Waiting German and Romanian Defenders Rip into the Soviet Attack
In the weeks preceding the operation, numerous reconnaissance parties had landed on the beach. They had been spotted by the Germans and Romanians and the defenders were prepared for a possible amphibious landing.
At 0335 on February 4, six cutters packed with 300 naval infantrymen darted toward the Axis-occupied shore. The defenses came alive. The bulk of the defenders on this stretch of the shoreline were from the Romanian 10th Infantry Division. The Germans were represented in small but effective numbers of specialist troops, mainly field and antiaircraft artillery batteries and searchlight crews. Well-manned searchlights reached out and found the advancing Soviet craft, which immediately came under heavy artillery, mortar, and machine-gun fire.

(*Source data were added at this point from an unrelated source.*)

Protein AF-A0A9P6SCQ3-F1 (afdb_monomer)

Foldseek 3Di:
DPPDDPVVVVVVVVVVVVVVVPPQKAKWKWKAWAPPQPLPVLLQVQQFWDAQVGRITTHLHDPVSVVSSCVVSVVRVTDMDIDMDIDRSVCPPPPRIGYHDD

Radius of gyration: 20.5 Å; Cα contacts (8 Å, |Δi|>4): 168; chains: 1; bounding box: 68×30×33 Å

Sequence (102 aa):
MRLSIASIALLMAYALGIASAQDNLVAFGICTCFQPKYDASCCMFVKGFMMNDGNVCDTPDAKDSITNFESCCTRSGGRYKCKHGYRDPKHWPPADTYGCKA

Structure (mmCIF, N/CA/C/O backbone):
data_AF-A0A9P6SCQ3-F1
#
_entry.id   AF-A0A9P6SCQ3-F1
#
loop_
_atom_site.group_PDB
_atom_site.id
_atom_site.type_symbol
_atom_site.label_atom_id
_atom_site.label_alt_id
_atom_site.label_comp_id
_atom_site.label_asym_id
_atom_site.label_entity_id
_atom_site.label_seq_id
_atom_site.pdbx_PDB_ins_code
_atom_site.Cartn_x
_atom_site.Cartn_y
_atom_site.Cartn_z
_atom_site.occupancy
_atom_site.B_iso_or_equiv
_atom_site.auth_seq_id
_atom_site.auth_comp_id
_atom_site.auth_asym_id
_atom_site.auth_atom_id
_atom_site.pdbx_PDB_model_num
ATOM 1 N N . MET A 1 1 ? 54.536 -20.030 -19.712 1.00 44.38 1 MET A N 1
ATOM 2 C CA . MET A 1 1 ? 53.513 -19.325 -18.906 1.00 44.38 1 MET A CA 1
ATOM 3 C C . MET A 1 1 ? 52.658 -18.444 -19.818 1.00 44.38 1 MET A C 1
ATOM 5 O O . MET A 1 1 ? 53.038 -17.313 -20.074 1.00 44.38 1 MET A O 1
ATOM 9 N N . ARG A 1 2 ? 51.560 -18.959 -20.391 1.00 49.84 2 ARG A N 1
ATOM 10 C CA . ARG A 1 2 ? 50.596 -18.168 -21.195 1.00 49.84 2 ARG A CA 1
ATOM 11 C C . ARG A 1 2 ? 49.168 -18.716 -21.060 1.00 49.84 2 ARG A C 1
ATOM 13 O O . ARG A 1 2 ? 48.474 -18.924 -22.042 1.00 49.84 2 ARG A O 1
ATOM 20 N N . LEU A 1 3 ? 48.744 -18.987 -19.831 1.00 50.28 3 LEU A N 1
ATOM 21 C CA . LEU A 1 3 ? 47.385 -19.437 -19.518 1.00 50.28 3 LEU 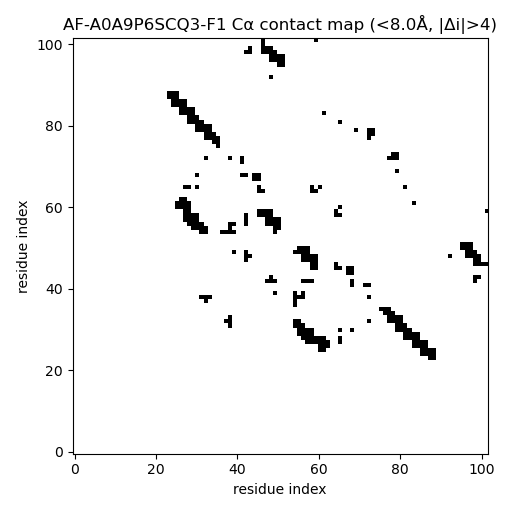A CA 1
ATOM 22 C C . LEU A 1 3 ? 46.904 -18.691 -18.278 1.00 50.28 3 LEU A C 1
ATOM 24 O O . LEU A 1 3 ? 46.954 -19.236 -17.184 1.00 50.28 3 LEU A O 1
ATOM 28 N N . SER A 1 4 ? 46.521 -17.418 -18.407 1.00 52.12 4 SER A N 1
ATOM 29 C CA . SER A 1 4 ? 45.874 -16.717 -17.278 1.00 52.12 4 SER A CA 1
ATOM 30 C C . SER A 1 4 ? 44.959 -15.547 -17.644 1.00 52.12 4 SER A C 1
ATOM 32 O O . SER A 1 4 ? 44.240 -15.085 -16.773 1.00 52.12 4 SER A O 1
ATOM 34 N N . ILE A 1 5 ? 44.936 -15.048 -18.886 1.00 53.34 5 ILE A N 1
ATOM 35 C CA . ILE A 1 5 ? 44.215 -13.789 -19.175 1.00 53.34 5 ILE A CA 1
ATOM 36 C C . ILE A 1 5 ? 42.788 -14.037 -19.699 1.00 53.34 5 ILE A C 1
ATOM 38 O O . ILE A 1 5 ? 41.866 -13.305 -19.351 1.00 53.34 5 ILE A O 1
ATOM 42 N N . ALA A 1 6 ? 42.568 -15.112 -20.465 1.00 51.56 6 ALA A N 1
ATOM 43 C CA . ALA A 1 6 ? 41.252 -15.415 -21.041 1.00 51.56 6 ALA A CA 1
ATOM 44 C C . ALA A 1 6 ? 40.201 -15.819 -19.986 1.00 51.56 6 ALA A C 1
ATOM 46 O O . ALA A 1 6 ? 39.026 -15.489 -20.124 1.00 51.56 6 ALA A O 1
ATOM 47 N N . SER A 1 7 ? 40.619 -16.481 -18.902 1.00 52.12 7 SER A N 1
ATOM 48 C CA . SER A 1 7 ? 39.707 -16.963 -17.855 1.00 52.12 7 SER A CA 1
ATOM 49 C C . SER A 1 7 ? 39.152 -15.836 -16.977 1.00 52.12 7 SER A C 1
ATOM 51 O O . SER A 1 7 ? 38.023 -15.925 -16.504 1.00 52.12 7 SER A O 1
ATOM 53 N N . ILE A 1 8 ? 39.921 -14.757 -16.787 1.00 54.00 8 ILE A N 1
ATOM 54 C CA . ILE A 1 8 ? 39.520 -13.610 -15.956 1.00 54.00 8 ILE A CA 1
ATOM 55 C C . ILE A 1 8 ? 38.475 -12.756 -16.688 1.00 54.00 8 ILE A C 1
ATOM 57 O O . ILE A 1 8 ? 37.506 -12.306 -16.080 1.00 54.00 8 ILE A O 1
ATOM 61 N N . ALA A 1 9 ? 38.624 -12.587 -18.006 1.00 53.69 9 ALA A N 1
ATOM 62 C CA . ALA A 1 9 ? 37.667 -11.840 -18.821 1.00 53.69 9 ALA A CA 1
ATOM 63 C C . ALA A 1 9 ? 36.285 -12.516 -18.876 1.00 53.69 9 ALA A C 1
ATOM 65 O O . ALA A 1 9 ? 35.266 -11.830 -18.830 1.00 53.69 9 ALA A O 1
ATOM 66 N N . LEU A 1 10 ? 36.237 -13.855 -18.909 1.00 52.75 10 LEU A N 1
ATOM 67 C CA . LEU A 1 10 ? 34.971 -14.592 -18.883 1.00 52.75 10 LEU A CA 1
ATOM 68 C C . LEU A 1 10 ? 34.235 -14.409 -17.543 1.00 52.75 10 LEU A C 1
ATOM 70 O O . LEU A 1 10 ? 33.036 -14.155 -17.537 1.00 52.75 10 LEU A O 1
ATOM 74 N N . LEU A 1 11 ? 34.948 -14.469 -16.413 1.00 51.56 11 LEU A N 1
ATOM 75 C CA . LEU A 1 11 ? 34.367 -14.298 -15.072 1.00 51.56 11 LEU A CA 1
ATOM 76 C C . LEU A 1 11 ? 33.783 -12.891 -14.845 1.00 51.56 11 LEU A C 1
ATOM 78 O O . LEU A 1 11 ? 32.727 -12.757 -14.229 1.00 51.56 11 LEU A O 1
ATOM 82 N N . MET A 1 12 ? 34.421 -11.850 -15.392 1.00 52.25 12 MET A N 1
ATOM 83 C CA . MET A 1 12 ? 33.920 -10.468 -15.325 1.00 52.25 12 MET A CA 1
ATOM 84 C C . MET A 1 12 ? 32.619 -10.272 -16.124 1.00 52.25 12 MET A C 1
ATOM 86 O O . MET A 1 12 ? 31.742 -9.522 -15.697 1.00 52.25 12 MET A O 1
ATOM 90 N N . ALA A 1 13 ? 32.455 -10.966 -17.257 1.00 52.62 13 ALA A N 1
ATOM 91 C CA . ALA A 1 13 ? 31.237 -10.888 -18.066 1.00 52.62 13 ALA A CA 1
ATOM 92 C C . ALA A 1 13 ? 30.029 -11.555 -17.379 1.00 52.62 13 ALA A C 1
ATOM 94 O O . ALA A 1 13 ? 28.914 -11.044 -17.468 1.00 52.62 13 ALA A O 1
ATOM 95 N N . TYR A 1 14 ? 30.250 -12.646 -16.634 1.00 50.53 14 TYR A N 1
ATOM 96 C CA . TYR A 1 14 ? 29.199 -13.274 -15.823 1.00 50.53 14 TYR A CA 1
ATOM 97 C C . TYR A 1 14 ? 28.759 -12.392 -14.646 1.00 50.53 14 TYR A C 1
ATOM 99 O O . TYR A 1 14 ? 27.576 -12.368 -14.322 1.00 50.53 14 TYR A O 1
ATOM 107 N N . ALA A 1 15 ? 29.671 -11.630 -14.034 1.00 49.28 15 ALA A N 1
ATOM 108 C CA . ALA A 1 15 ? 29.330 -10.744 -12.919 1.00 49.28 15 ALA A CA 1
ATOM 109 C C . ALA A 1 15 ? 28.474 -9.535 -13.351 1.00 49.28 15 ALA A C 1
ATOM 111 O O . ALA A 1 15 ? 27.577 -9.120 -12.619 1.00 49.28 15 ALA A O 1
ATOM 112 N N . LEU A 1 16 ? 28.698 -9.004 -14.560 1.00 47.88 16 LEU A N 1
ATOM 113 C CA . LEU A 1 16 ? 27.929 -7.876 -15.104 1.00 47.88 16 LEU A CA 1
ATOM 114 C C . LEU A 1 16 ? 26.500 -8.260 -15.527 1.00 47.88 16 LEU A C 1
ATOM 116 O O . LEU A 1 16 ? 25.616 -7.408 -15.522 1.00 47.88 16 LEU A O 1
ATOM 120 N N . GLY A 1 17 ? 26.253 -9.531 -15.858 1.00 47.72 17 GLY A N 1
ATOM 121 C CA . GLY A 1 17 ? 24.920 -10.015 -16.233 1.00 47.72 17 GLY A CA 1
ATOM 122 C C . GLY A 1 17 ? 23.931 -10.140 -15.067 1.00 47.72 17 GLY A C 1
ATOM 123 O O . GLY A 1 17 ? 22.730 -10.204 -15.301 1.00 47.72 17 GLY A O 1
ATOM 124 N N . ILE A 1 18 ? 24.412 -10.171 -13.818 1.00 49.53 18 ILE A N 1
ATOM 125 C CA . ILE A 1 18 ? 23.572 -10.393 -12.626 1.00 49.53 18 ILE A CA 1
ATOM 126 C C . ILE A 1 18 ? 23.094 -9.061 -12.020 1.00 49.53 18 ILE A C 1
ATOM 128 O O . ILE A 1 18 ? 22.021 -9.003 -11.425 1.00 49.53 18 ILE A O 1
ATOM 132 N N . ALA A 1 19 ? 23.849 -7.972 -12.206 1.00 45.50 19 ALA A N 1
ATOM 133 C CA . ALA A 1 19 ? 23.522 -6.663 -11.633 1.00 45.50 19 ALA A CA 1
ATOM 134 C C . ALA A 1 19 ? 22.315 -5.976 -12.307 1.00 45.50 19 ALA A C 1
ATOM 136 O O . ALA A 1 19 ? 21.575 -5.255 -11.648 1.00 45.50 19 ALA A O 1
ATOM 137 N N . SER A 1 20 ? 22.060 -6.241 -13.591 1.00 48.56 20 SER A N 1
ATOM 138 C CA . SER A 1 20 ? 21.028 -5.543 -14.378 1.00 48.56 20 SER A CA 1
ATOM 139 C C . SER A 1 20 ? 19.593 -6.057 -14.176 1.00 48.56 20 SER A C 1
ATOM 141 O O . SER A 1 20 ? 18.651 -5.508 -14.750 1.00 48.56 20 SER A O 1
ATOM 143 N N . ALA A 1 21 ? 19.388 -7.094 -13.356 1.00 49.03 21 ALA A N 1
ATOM 144 C CA . ALA A 1 21 ? 18.051 -7.601 -13.038 1.00 49.03 21 ALA A CA 1
ATOM 145 C C . ALA A 1 21 ? 17.352 -6.814 -11.908 1.00 49.03 21 ALA A C 1
ATOM 147 O O . ALA A 1 21 ? 16.130 -6.880 -11.789 1.00 49.03 21 ALA A O 1
ATOM 148 N N . GLN A 1 22 ? 18.097 -6.060 -11.088 1.00 49.28 22 GLN A N 1
ATOM 149 C CA . GLN A 1 22 ? 17.536 -5.283 -9.973 1.00 49.28 22 GLN A CA 1
ATOM 150 C C . GLN A 1 22 ? 17.093 -3.864 -10.362 1.00 49.28 22 GLN A C 1
ATOM 152 O O . GLN A 1 22 ? 16.258 -3.292 -9.665 1.00 49.28 22 GLN A O 1
ATOM 157 N N . ASP A 1 23 ? 17.567 -3.324 -11.488 1.00 54.78 23 ASP A N 1
ATOM 158 C CA . ASP A 1 23 ? 17.300 -1.934 -11.899 1.00 54.78 23 ASP A CA 1
ATOM 159 C C . ASP A 1 23 ? 15.848 -1.659 -12.331 1.00 54.78 23 ASP A C 1
ATOM 161 O O . ASP A 1 23 ? 15.467 -0.508 -12.529 1.00 54.78 23 ASP A O 1
ATOM 165 N N . ASN A 1 24 ? 15.013 -2.693 -12.465 1.00 68.50 24 ASN A N 1
ATOM 166 C CA . ASN A 1 24 ? 13.630 -2.547 -12.926 1.00 68.50 24 ASN A CA 1
ATOM 167 C C . ASN A 1 24 ? 12.583 -2.851 -11.849 1.00 68.50 24 ASN A C 1
ATOM 169 O O . ASN A 1 24 ? 11.396 -2.828 -12.155 1.00 68.50 24 ASN A O 1
ATOM 173 N N . LEU A 1 25 ? 12.978 -3.158 -10.610 1.00 76.06 25 LEU A N 1
ATOM 174 C CA . LEU A 1 25 ? 12.014 -3.479 -9.558 1.00 76.06 25 LEU A CA 1
ATOM 175 C C . LEU A 1 25 ? 11.478 -2.206 -8.894 1.00 76.06 25 LEU A C 1
ATOM 177 O O . LEU A 1 25 ? 12.233 -1.360 -8.418 1.00 76.06 25 LEU A O 1
ATOM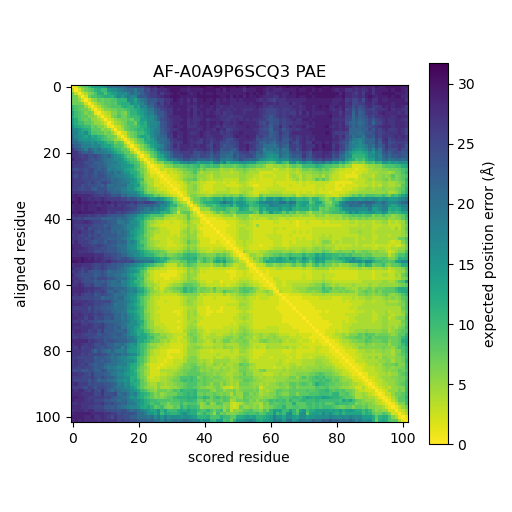 181 N N . VAL A 1 26 ? 10.155 -2.096 -8.809 1.00 81.75 26 VAL A N 1
ATOM 182 C CA . VAL A 1 26 ? 9.457 -1.019 -8.104 1.00 81.75 26 VAL A CA 1
ATOM 183 C C . VAL A 1 26 ? 9.099 -1.501 -6.703 1.00 81.75 26 VAL A C 1
ATOM 185 O O . VAL A 1 26 ? 8.512 -2.572 -6.528 1.00 81.75 26 VAL A O 1
ATOM 188 N N . ALA A 1 27 ? 9.464 -0.711 -5.695 1.00 85.69 27 ALA A N 1
ATOM 189 C CA . ALA A 1 27 ? 8.992 -0.925 -4.334 1.00 85.69 27 ALA A CA 1
ATOM 190 C C . ALA A 1 27 ? 7.495 -0.598 -4.267 1.00 85.69 27 ALA A C 1
ATOM 192 O O . ALA A 1 27 ? 7.090 0.439 -4.785 1.00 85.69 27 ALA A O 1
ATOM 193 N N . PHE A 1 28 ? 6.691 -1.445 -3.629 1.00 85.62 28 PHE A N 1
ATOM 194 C CA . PHE A 1 28 ? 5.235 -1.289 -3.522 1.00 85.62 28 PHE A CA 1
ATOM 195 C C . PHE A 1 28 ? 4.720 -1.685 -2.132 1.00 85.62 28 PHE A C 1
ATOM 197 O O . PHE A 1 28 ? 5.464 -2.249 -1.320 1.00 85.62 28 PHE A O 1
ATOM 204 N N . GLY A 1 29 ? 3.445 -1.392 -1.866 1.00 87.44 29 GLY A N 1
ATOM 205 C CA . GLY A 1 29 ? 2.740 -1.764 -0.645 1.00 87.44 29 GLY A CA 1
ATOM 206 C C . GLY A 1 29 ? 1.475 -2.563 -0.936 1.00 87.44 29 GLY A C 1
ATOM 207 O O . GLY A 1 29 ? 0.648 -2.156 -1.743 1.00 87.44 29 GLY A O 1
ATOM 208 N N . ILE A 1 30 ? 1.307 -3.679 -0.228 1.00 88.81 30 ILE A N 1
ATOM 209 C CA . ILE A 1 30 ? 0.027 -4.381 -0.100 1.00 88.81 30 ILE A CA 1
ATOM 210 C C . ILE A 1 30 ? -0.620 -3.935 1.198 1.00 88.81 30 ILE A C 1
ATOM 212 O O . ILE A 1 30 ? -0.113 -4.232 2.282 1.00 88.81 30 ILE A O 1
ATOM 216 N N . CYS A 1 31 ? -1.718 -3.211 1.072 1.00 87.94 31 CYS A N 1
ATOM 217 C CA . CYS A 1 31 ? -2.267 -2.353 2.098 1.00 87.94 31 CYS A CA 1
ATOM 218 C C . CYS A 1 31 ? -3.715 -2.698 2.417 1.00 87.94 31 CYS A C 1
ATOM 220 O O . CYS A 1 31 ? -4.493 -2.979 1.520 1.00 87.94 31 CYS A O 1
ATOM 222 N N . THR A 1 32 ? -4.073 -2.655 3.698 1.00 89.00 32 THR A N 1
ATOM 223 C CA . THR A 1 32 ? -5.444 -2.825 4.178 1.00 89.00 32 THR A CA 1
ATOM 224 C C . THR A 1 32 ? -5.822 -1.697 5.129 1.00 89.00 32 THR A C 1
ATOM 226 O O . THR A 1 32 ? -5.048 -1.357 6.031 1.00 89.00 32 THR A O 1
ATOM 229 N N . CYS A 1 33 ? -7.043 -1.179 4.991 1.00 86.56 33 CYS A N 1
ATOM 230 C CA . CYS A 1 33 ? -7.683 -0.313 5.981 1.00 86.56 33 CYS A CA 1
ATOM 231 C C . CYS A 1 33 ? -8.771 -1.062 6.780 1.00 86.56 33 CYS A C 1
ATOM 233 O O . CYS A 1 33 ? -9.859 -1.363 6.285 1.00 86.56 33 CYS A O 1
ATOM 235 N N . PHE A 1 34 ? -8.487 -1.366 8.047 1.00 81.06 34 PHE A N 1
ATOM 236 C CA . PHE A 1 34 ? -9.424 -1.978 8.988 1.00 81.06 34 PHE A CA 1
ATOM 237 C C . PHE A 1 34 ? -10.312 -0.920 9.645 1.00 81.06 34 PHE A C 1
ATOM 239 O O . PHE A 1 34 ? -9.834 -0.104 10.427 1.00 81.06 34 PHE A O 1
ATOM 246 N N . GLN A 1 35 ? -11.620 -1.020 9.403 1.00 72.75 35 GLN A N 1
ATOM 247 C CA . GLN A 1 35 ? -12.633 -0.009 9.740 1.00 72.75 35 GLN A CA 1
ATOM 248 C C . GLN A 1 35 ? -12.434 1.351 9.026 1.00 72.75 35 GLN A C 1
ATOM 250 O O . GLN A 1 35 ? -11.309 1.748 8.771 1.00 72.75 35 GLN A O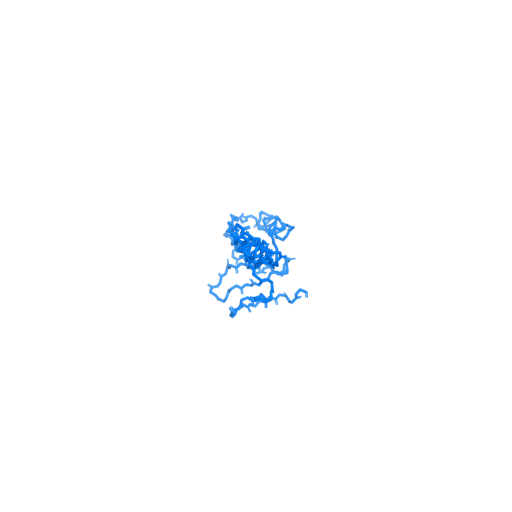 1
ATOM 255 N N . PRO A 1 36 ? -13.515 2.084 8.710 1.00 59.34 36 PRO A N 1
ATOM 256 C CA . PRO A 1 36 ? -14.844 1.574 8.412 1.00 59.34 36 PRO A CA 1
ATOM 257 C C . PRO A 1 36 ? -14.862 1.063 6.958 1.00 59.34 36 PRO A C 1
ATOM 259 O O . PRO A 1 36 ? -14.985 1.864 6.050 1.00 59.34 36 PRO A O 1
ATOM 262 N N . LYS A 1 37 ? -14.730 -0.259 6.739 1.00 57.28 37 LYS A N 1
ATOM 263 C CA . LYS A 1 37 ? -15.021 -1.044 5.503 1.00 57.28 37 LYS A CA 1
ATOM 264 C C . LYS A 1 37 ? -14.536 -0.560 4.113 1.00 57.28 37 LYS A C 1
ATOM 266 O O . LYS A 1 37 ? -14.738 -1.300 3.156 1.00 57.28 37 LYS A O 1
ATOM 271 N N . TYR A 1 38 ? -13.912 0.603 3.966 1.00 60.19 38 TYR A N 1
ATOM 272 C CA . TYR A 1 38 ? -13.684 1.243 2.669 1.00 60.19 38 TYR A CA 1
ATOM 273 C C . TYR A 1 38 ? -12.201 1.341 2.333 1.00 60.19 38 TYR A C 1
ATOM 275 O O . TYR A 1 38 ? -11.622 2.422 2.272 1.00 60.19 38 TYR A O 1
ATOM 283 N N . ASP A 1 39 ? -11.612 0.183 2.048 1.00 71.31 39 ASP A N 1
ATOM 284 C CA . ASP A 1 39 ? -10.313 0.120 1.383 1.00 71.31 39 ASP A CA 1
ATOM 285 C C . ASP A 1 39 ? -10.396 0.696 -0.037 1.00 71.31 39 ASP A C 1
ATOM 287 O O . ASP A 1 39 ? -9.549 1.470 -0.467 1.00 71.31 39 ASP A O 1
ATOM 291 N N . ALA A 1 40 ? -11.512 0.420 -0.719 1.00 73.19 40 ALA A N 1
ATOM 292 C CA . ALA A 1 40 ? -11.747 0.796 -2.105 1.00 73.19 40 ALA A CA 1
ATOM 293 C C . ALA A 1 40 ? -11.504 2.274 -2.408 1.00 73.19 40 ALA A C 1
ATOM 295 O O . ALA A 1 40 ? -10.812 2.607 -3.367 1.00 73.19 40 ALA A O 1
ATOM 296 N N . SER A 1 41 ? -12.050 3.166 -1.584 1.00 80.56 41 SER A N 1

Two cutters were hit right away and one of them, SKA-051, exploded. The resulting losses cut the assault force by a third, with only 200 out of 300 men actually landing. The loss of SKA-051 was doubly significant because the commander of this spearhead force, Captain 3rd Rank (Lieutenant Commander) A.P. Ivanov, was killed, leaving the troops without effective command and control.
Since Ivanov was dead, there was no one to give the bolinders the signal to advance closer to the shore. Roughly half an hour after the landing began, the surviving naval infantrymen still were not able to suppress the German and Romanian fire. Their foothold on the beach was very tenuous. It is unknown who gave the bolinders the command to move in, but they began to creep forward. These vulnerable landing craft loaded with tanks represented a gunner’s dream: slow, fat targets. The German searchlights easily spotted the approaching bolinders.
Immediately, the bolinders came under fire. The very first hits on Bolinder No. 2 and its tugboat Gelendzhik caused serious damage and set the vessels on fire. Still over 200 meters away from the shore, both vessels began to sink. The 350 men on board—naval infantrymen and tank and vessel crews—were forced to jump into the freezing water and swim ashore under fire. All 10 tanks on board, a third of the total armored force, were lost.
The two remaining bolinders and their tugs continued to doggedly move toward the shore. A hundred meters from the shore, another bolinder ran aground on an underwater steel hedgehog obstacle. The barge began to rapidly settle to the bottom. Luckily, the tanks were able to begin disembarking due to the shallow depth at this location.